==== Exercise input

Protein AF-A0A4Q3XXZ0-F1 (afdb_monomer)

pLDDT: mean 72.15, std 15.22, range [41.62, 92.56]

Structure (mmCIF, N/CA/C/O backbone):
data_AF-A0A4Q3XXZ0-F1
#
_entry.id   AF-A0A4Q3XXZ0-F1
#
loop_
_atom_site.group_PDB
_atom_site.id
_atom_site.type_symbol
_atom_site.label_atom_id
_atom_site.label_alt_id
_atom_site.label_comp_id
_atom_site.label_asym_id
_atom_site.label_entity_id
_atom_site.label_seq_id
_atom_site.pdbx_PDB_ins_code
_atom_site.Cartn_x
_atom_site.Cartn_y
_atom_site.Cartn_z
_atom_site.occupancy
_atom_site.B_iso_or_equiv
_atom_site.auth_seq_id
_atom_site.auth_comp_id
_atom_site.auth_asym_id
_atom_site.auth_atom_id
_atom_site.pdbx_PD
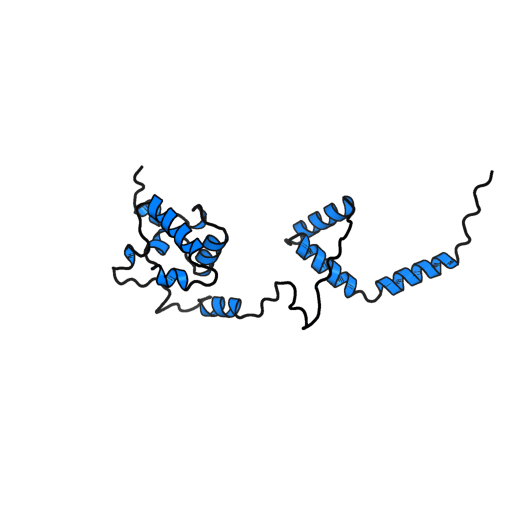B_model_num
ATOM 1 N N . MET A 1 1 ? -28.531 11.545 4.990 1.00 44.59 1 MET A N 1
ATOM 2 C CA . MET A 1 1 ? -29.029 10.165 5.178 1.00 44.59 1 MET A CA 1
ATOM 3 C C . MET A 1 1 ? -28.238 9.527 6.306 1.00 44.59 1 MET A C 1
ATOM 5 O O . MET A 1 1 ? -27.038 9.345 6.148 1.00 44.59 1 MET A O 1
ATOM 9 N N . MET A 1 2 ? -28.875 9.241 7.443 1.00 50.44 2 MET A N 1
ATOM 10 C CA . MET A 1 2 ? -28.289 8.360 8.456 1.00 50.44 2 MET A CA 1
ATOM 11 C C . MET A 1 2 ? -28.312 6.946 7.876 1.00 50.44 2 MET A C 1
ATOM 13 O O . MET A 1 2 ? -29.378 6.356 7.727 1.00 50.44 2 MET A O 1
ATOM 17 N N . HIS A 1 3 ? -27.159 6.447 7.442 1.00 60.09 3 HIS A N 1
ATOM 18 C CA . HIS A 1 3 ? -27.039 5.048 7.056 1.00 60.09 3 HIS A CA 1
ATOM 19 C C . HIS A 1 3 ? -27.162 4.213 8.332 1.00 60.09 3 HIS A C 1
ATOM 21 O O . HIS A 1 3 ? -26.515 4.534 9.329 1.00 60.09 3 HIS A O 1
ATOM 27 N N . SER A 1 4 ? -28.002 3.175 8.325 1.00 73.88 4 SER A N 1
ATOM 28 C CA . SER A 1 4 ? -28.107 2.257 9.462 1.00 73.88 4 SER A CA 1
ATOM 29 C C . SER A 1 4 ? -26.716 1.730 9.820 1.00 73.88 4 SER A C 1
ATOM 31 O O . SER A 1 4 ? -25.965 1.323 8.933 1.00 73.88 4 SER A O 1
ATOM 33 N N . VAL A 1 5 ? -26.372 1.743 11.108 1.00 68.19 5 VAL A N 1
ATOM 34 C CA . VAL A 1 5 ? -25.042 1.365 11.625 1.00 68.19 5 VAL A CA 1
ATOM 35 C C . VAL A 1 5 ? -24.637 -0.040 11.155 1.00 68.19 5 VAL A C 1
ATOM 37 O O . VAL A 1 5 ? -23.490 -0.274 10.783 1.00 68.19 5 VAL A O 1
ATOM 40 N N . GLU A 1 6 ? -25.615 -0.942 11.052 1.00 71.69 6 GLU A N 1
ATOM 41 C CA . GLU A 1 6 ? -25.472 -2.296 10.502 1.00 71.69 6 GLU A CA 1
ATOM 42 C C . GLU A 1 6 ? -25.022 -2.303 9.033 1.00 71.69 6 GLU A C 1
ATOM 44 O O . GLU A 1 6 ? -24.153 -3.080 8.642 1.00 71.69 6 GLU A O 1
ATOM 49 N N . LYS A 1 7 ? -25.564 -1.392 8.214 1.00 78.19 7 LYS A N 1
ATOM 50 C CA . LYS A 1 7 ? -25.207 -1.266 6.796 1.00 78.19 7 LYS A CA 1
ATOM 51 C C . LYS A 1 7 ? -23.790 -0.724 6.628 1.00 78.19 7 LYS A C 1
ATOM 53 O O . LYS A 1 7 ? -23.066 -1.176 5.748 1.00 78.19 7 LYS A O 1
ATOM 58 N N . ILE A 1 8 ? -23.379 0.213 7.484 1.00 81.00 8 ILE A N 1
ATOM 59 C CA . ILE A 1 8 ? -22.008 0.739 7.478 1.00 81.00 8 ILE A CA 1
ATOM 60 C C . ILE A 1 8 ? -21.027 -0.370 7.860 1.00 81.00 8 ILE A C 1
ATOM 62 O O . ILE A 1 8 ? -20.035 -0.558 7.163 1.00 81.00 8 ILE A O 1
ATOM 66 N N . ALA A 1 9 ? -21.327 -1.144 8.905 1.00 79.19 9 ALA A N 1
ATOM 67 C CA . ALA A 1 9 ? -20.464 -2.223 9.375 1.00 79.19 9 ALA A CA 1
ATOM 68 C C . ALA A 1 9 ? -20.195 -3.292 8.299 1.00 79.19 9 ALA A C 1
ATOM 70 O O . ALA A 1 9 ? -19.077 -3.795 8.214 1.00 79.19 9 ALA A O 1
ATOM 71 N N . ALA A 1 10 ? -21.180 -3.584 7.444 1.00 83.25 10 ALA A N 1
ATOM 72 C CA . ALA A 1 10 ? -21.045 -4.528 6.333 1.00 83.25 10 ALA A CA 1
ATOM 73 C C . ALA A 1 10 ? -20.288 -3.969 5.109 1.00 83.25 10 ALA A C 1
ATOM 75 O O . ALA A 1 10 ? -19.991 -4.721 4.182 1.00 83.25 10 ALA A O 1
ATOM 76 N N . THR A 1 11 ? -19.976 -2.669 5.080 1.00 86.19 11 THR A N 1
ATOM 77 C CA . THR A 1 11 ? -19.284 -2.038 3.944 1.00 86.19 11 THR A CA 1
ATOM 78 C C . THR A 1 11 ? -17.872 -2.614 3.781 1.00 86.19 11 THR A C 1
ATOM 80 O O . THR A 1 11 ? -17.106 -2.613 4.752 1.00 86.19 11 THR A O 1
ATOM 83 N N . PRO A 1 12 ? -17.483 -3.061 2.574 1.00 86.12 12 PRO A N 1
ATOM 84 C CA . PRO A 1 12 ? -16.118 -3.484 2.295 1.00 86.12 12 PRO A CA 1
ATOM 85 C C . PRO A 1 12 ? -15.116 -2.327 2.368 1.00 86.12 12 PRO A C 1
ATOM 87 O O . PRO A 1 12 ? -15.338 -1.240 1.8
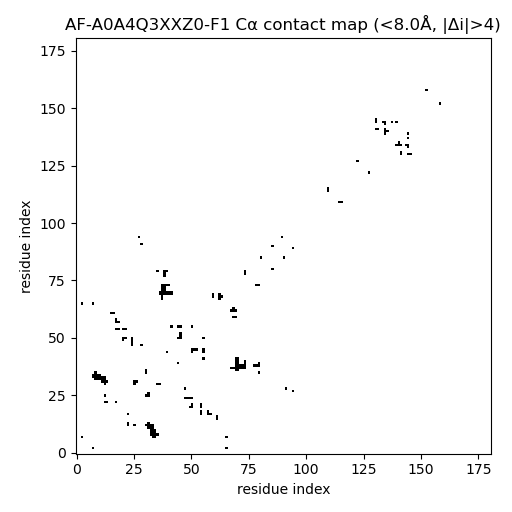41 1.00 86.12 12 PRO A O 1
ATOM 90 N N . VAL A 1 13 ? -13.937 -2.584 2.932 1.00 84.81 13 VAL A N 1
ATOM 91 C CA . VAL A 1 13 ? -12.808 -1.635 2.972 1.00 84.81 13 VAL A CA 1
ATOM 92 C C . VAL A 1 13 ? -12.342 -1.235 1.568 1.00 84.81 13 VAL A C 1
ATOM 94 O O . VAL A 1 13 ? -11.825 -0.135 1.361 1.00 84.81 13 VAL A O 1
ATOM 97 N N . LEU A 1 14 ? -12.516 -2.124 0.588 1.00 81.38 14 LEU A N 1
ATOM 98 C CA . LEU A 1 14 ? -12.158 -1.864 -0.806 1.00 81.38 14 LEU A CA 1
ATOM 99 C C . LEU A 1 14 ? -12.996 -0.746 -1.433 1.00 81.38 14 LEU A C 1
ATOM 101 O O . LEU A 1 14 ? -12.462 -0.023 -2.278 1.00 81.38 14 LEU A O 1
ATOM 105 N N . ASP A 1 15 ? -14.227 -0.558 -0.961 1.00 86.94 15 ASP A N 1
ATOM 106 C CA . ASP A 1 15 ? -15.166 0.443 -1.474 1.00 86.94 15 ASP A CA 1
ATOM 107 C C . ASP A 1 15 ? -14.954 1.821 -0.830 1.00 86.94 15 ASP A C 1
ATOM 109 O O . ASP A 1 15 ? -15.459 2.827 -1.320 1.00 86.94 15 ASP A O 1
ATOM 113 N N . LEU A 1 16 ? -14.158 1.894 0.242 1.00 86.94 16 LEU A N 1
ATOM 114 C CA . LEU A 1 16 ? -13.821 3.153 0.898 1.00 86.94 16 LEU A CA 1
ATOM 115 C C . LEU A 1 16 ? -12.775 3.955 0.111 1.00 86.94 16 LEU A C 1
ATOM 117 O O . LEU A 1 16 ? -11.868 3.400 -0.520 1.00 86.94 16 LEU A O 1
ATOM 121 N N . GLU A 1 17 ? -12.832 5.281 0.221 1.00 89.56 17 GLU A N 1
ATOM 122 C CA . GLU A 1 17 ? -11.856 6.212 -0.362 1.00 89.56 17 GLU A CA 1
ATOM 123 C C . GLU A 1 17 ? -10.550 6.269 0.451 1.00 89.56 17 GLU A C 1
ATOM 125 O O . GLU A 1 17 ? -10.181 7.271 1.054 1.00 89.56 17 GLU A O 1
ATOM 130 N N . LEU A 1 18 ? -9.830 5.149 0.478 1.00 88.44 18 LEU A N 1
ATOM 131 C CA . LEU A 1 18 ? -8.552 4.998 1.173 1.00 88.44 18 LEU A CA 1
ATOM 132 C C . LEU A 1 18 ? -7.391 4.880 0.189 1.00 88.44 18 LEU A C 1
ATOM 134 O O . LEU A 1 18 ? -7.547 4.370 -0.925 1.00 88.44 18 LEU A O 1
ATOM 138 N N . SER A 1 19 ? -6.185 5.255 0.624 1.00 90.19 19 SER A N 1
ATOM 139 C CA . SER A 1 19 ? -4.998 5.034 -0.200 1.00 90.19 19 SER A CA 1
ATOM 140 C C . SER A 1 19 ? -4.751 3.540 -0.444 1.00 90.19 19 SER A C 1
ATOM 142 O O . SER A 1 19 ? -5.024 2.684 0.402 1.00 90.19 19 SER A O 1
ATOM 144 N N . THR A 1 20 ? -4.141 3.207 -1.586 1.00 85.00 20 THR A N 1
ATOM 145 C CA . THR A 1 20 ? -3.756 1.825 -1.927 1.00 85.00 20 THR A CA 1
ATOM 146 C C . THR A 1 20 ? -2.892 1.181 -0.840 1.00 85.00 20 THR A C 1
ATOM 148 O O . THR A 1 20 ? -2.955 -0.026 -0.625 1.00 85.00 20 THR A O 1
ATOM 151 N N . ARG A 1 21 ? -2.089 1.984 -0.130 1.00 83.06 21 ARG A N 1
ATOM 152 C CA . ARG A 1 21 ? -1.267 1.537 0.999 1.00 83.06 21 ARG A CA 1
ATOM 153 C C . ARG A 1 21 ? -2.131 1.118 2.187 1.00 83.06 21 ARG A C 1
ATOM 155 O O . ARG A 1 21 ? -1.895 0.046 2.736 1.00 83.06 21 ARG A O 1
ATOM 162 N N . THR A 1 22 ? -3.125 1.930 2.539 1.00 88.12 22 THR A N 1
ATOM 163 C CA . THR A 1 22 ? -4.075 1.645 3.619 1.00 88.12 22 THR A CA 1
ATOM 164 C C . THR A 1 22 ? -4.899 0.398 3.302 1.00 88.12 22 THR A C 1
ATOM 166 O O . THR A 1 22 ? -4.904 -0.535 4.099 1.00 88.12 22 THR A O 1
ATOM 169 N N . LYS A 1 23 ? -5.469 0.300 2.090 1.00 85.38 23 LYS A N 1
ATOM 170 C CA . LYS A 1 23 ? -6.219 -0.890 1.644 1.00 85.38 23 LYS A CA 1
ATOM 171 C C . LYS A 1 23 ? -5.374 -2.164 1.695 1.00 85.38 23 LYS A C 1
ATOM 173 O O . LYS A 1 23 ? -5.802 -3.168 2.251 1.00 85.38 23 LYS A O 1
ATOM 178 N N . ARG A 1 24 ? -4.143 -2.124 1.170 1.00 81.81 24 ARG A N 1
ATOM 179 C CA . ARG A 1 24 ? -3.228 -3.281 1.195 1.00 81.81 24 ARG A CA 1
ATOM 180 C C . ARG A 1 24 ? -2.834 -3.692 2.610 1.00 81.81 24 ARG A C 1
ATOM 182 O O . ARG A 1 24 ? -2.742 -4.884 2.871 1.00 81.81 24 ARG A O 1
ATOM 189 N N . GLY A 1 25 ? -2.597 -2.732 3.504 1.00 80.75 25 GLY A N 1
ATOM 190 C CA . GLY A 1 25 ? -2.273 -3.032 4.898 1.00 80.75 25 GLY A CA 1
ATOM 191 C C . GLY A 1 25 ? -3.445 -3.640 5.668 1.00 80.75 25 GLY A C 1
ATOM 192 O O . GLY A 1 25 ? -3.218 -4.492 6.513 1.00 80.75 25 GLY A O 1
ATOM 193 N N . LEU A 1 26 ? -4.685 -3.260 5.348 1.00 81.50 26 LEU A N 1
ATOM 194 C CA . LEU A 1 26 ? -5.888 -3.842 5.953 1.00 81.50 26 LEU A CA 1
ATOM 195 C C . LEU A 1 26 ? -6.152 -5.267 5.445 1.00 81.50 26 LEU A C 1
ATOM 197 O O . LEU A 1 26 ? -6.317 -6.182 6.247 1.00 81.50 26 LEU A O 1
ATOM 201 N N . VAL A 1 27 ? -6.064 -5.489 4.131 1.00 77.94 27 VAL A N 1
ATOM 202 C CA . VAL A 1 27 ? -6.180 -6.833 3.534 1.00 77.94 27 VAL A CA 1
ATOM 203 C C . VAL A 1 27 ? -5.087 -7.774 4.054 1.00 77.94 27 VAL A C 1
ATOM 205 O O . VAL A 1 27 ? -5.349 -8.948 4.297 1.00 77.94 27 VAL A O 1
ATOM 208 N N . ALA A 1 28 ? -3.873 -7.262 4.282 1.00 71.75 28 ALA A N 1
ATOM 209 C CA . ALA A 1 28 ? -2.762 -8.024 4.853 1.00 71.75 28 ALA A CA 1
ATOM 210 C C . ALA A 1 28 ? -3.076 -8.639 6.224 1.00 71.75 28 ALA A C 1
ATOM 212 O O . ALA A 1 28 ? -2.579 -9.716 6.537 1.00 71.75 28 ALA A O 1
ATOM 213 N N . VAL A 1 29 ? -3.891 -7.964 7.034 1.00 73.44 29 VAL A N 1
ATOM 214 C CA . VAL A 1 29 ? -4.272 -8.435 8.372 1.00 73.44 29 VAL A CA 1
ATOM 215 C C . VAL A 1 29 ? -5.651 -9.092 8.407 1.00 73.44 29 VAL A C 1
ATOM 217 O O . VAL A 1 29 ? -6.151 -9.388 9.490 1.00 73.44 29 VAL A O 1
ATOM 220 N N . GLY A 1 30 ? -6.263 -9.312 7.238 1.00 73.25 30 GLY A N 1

========
==== Exercise input

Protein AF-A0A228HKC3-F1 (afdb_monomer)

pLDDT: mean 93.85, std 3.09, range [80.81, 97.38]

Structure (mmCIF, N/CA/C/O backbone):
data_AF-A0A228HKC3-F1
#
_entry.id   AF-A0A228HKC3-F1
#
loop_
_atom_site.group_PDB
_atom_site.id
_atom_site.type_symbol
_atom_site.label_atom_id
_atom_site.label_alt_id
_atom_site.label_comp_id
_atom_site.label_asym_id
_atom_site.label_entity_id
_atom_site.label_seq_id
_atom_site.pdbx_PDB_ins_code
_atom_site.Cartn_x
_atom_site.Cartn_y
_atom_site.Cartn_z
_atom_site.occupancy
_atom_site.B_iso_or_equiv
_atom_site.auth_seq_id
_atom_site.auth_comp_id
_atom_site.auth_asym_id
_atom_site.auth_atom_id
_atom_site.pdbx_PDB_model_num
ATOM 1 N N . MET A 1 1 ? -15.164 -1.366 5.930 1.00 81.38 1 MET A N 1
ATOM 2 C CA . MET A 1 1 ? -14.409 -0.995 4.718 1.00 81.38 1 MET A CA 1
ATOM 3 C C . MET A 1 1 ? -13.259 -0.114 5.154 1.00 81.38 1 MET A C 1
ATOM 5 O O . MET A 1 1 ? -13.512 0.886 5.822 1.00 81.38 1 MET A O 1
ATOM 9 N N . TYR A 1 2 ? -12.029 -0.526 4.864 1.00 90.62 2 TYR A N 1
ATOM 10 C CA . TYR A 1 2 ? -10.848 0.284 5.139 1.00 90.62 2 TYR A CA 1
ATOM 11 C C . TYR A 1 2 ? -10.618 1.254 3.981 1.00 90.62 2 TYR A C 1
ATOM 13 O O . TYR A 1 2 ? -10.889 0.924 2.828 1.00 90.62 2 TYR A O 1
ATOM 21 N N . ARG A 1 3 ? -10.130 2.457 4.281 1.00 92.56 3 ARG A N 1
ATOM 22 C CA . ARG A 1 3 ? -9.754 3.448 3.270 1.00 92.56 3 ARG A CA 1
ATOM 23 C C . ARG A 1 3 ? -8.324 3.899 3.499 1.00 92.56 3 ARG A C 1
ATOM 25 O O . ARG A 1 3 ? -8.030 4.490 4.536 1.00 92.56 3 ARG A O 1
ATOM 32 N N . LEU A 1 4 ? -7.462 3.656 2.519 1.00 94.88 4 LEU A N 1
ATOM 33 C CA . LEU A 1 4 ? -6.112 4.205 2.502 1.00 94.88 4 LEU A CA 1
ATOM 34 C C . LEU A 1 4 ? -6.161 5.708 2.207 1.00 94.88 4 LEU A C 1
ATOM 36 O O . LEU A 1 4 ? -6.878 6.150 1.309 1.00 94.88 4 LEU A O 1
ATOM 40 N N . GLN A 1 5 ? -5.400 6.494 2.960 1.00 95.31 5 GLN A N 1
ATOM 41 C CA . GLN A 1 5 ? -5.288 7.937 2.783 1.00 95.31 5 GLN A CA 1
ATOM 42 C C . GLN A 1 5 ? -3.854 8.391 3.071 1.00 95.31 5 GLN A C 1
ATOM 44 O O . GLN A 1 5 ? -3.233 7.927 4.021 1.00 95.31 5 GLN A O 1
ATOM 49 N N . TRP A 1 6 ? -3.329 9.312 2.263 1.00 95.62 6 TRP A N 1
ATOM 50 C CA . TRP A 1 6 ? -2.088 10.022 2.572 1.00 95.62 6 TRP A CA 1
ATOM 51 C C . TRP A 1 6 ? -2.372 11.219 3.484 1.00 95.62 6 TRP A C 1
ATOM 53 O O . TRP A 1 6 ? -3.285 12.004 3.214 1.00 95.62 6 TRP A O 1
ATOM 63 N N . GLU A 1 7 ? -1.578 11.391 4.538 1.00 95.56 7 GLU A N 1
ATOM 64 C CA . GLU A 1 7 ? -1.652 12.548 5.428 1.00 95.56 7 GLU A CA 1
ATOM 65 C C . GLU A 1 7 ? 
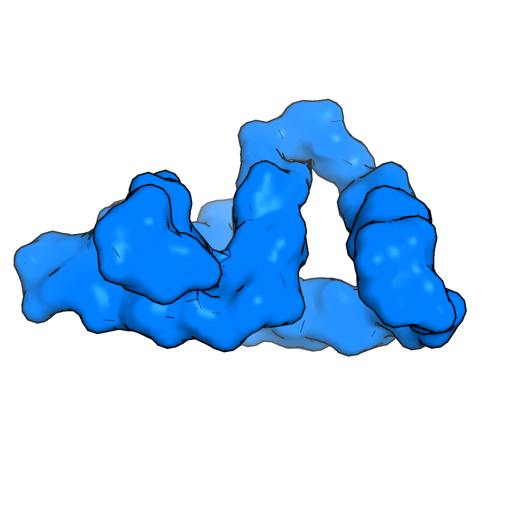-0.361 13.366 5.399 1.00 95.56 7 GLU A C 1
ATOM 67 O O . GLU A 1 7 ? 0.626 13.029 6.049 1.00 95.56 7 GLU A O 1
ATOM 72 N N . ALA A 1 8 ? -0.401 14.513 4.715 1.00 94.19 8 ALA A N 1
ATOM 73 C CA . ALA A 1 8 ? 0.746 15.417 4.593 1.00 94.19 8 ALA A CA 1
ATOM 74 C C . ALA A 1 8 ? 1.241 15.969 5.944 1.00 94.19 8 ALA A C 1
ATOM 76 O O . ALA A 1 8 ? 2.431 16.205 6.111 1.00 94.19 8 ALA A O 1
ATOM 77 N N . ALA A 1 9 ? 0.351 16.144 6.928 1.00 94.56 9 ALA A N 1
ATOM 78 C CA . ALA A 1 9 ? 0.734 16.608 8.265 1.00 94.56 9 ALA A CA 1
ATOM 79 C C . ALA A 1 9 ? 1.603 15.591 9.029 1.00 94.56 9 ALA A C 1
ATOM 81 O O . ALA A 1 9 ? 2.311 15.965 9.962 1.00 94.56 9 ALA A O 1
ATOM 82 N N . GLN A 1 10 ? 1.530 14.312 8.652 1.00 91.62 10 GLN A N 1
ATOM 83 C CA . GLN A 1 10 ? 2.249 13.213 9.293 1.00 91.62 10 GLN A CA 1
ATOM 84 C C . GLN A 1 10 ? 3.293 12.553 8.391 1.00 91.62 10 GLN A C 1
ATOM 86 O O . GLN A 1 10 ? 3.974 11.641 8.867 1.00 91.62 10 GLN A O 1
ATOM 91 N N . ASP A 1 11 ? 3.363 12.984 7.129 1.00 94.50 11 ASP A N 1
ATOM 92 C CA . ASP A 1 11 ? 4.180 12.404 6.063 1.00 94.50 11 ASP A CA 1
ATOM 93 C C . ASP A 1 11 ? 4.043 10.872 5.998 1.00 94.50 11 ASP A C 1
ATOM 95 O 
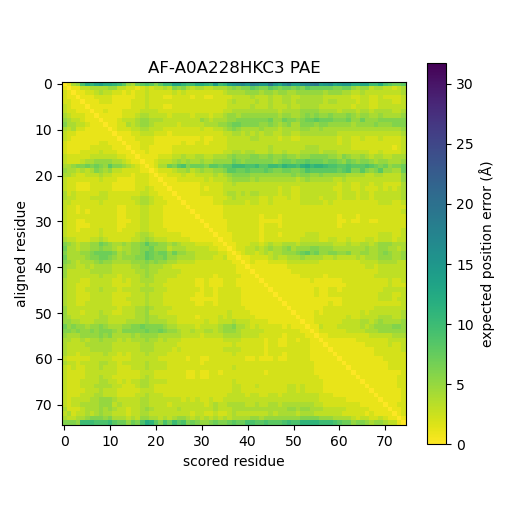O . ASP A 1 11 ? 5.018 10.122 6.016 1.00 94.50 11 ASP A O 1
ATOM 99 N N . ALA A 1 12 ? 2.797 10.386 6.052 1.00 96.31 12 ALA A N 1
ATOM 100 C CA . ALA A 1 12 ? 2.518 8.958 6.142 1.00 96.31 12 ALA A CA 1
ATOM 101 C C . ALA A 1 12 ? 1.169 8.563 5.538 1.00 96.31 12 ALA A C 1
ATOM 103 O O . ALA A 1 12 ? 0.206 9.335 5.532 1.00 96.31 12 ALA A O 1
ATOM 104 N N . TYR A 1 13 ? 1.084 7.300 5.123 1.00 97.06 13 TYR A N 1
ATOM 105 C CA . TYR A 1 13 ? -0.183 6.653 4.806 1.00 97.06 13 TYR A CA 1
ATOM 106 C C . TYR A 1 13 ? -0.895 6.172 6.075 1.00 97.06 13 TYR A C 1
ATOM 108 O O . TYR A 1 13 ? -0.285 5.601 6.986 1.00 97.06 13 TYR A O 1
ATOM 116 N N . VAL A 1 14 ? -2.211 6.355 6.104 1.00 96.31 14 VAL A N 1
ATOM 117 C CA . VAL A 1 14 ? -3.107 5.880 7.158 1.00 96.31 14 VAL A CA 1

========

__Task prompt__
Transcribe the records above exactly, beginning at the line that contains "ATOM 98 C CA" and ending with the line that contains "ATOM 155 O O", both included, and nothing else.

__Completed task__
ATOM 98 C CA . LEU A 1 14 ? -12.158 -1.864 -0.806 1.00 81.38 14 LEU A CA 1
ATOM 99 C C . LEU A 1 14 ? -12.996 -0.746 -1.433 1.00 81.38 14 LEU A C 1
ATOM 101 O O . LEU A 1 14 ? -12.462 -0.023 -2.278 1.00 81.38 14 LEU A O 1
ATOM 105 N N . ASP A 1 15 ? -14.227 -0.558 -0.961 1.00 86.94 15 ASP A N 1
ATOM 106 C CA . ASP A 1 15 ? -15.166 0.443 -1.474 1.00 86.94 15 ASP A CA 1
ATOM 107 C C . ASP A 1 15 ? -14.954 1.821 -0.830 1.00 86.94 15 ASP A C 1
ATOM 109 O O . ASP A 1 15 ? -15.459 2.827 -1.320 1.00 86.94 15 ASP A O 1
ATOM 113 N N . LEU A 1 16 ? -14.158 1.894 0.242 1.00 86.94 16 LEU A N 1
ATOM 114 C CA . LEU A 1 16 ? -13.821 3.153 0.898 1.00 86.94 16 LEU A CA 1
ATOM 115 C C . LEU A 1 16 ? -12.775 3.955 0.111 1.00 86.94 16 LEU A C 1
ATOM 117 O O . LEU A 1 16 ? -11.868 3.400 -0.520 1.00 86.94 16 LEU A O 1
ATOM 121 N N . GLU A 1 17 ? -12.832 5.281 0.221 1.00 89.56 17 GLU A N 1
ATOM 122 C CA . GLU A 1 17 ? -11.856 6.212 -0.362 1.00 89.56 17 GLU A CA 1
ATOM 123 C C . GLU A 1 17 ? -10.550 6.269 0.451 1.00 89.56 17 GLU A C 1
ATOM 125 O O . GLU A 1 17 ? -10.181 7.271 1.054 1.00 89.56 17 GLU A O 1
ATOM 130 N N . LEU A 1 18 ? -9.830 5.149 0.478 1.00 88.44 18 LEU A N 1
ATOM 131 C CA . LEU A 1 18 ? -8.552 4.998 1.173 1.00 88.44 18 LEU A CA 1
ATOM 132 C C . LEU A 1 18 ? -7.391 4.880 0.189 1.00 88.44 18 LEU A C 1
ATOM 134 O O . LEU A 1 18 ? -7.547 4.370 -0.925 1.00 88.44 18 LEU A O 1
ATOM 138 N N . SER A 1 19 ? -6.185 5.255 0.624 1.00 90.19 19 SER A N 1
ATOM 139 C CA . SER A 1 19 ? -4.998 5.034 -0.200 1.00 90.19 19 SER A CA 1
ATOM 140 C C . SER A 1 19 ? -4.751 3.540 -0.444 1.00 90.19 19 SER A C 1
ATOM 142 O O . SER A 1 19 ? -5.024 2.684 0.402 1.00 90.19 19 SER A O 1
ATOM 144 N N . THR A 1 20 ? -4.141 3.207 -1.586 1.00 85.00 20 THR A N 1
ATOM 145 C CA . THR A 1 20 ? -3.756 1.825 -1.927 1.00 85.00 20 THR A CA 1
ATOM 146 C C . THR A 1 20 ? -2.892 1.181 -0.840 1.00 85.00 20 THR A C 1
ATOM 148 O O . THR A 1 20 ? -2.955 -0.026 -0.625 1.00 85.00 20 THR A O 1
ATOM 151 N N . ARG A 1 21 ? -2.089 1.984 -0.130 1.00 83.06 21 ARG A N 1
ATOM 152 C CA . ARG A 1 21 ? -1.267 1.537 0.999 1.00 83.06 21 ARG A CA 1
ATOM 153 C C . ARG A 1 21 ? -2.131 1.118 2.187 1.00 83.06 21 ARG A C 1
ATOM 155 O O . ARG A 1 21 ? -1.895 0.046 2.736 1.00 83.06 21 ARG A O 1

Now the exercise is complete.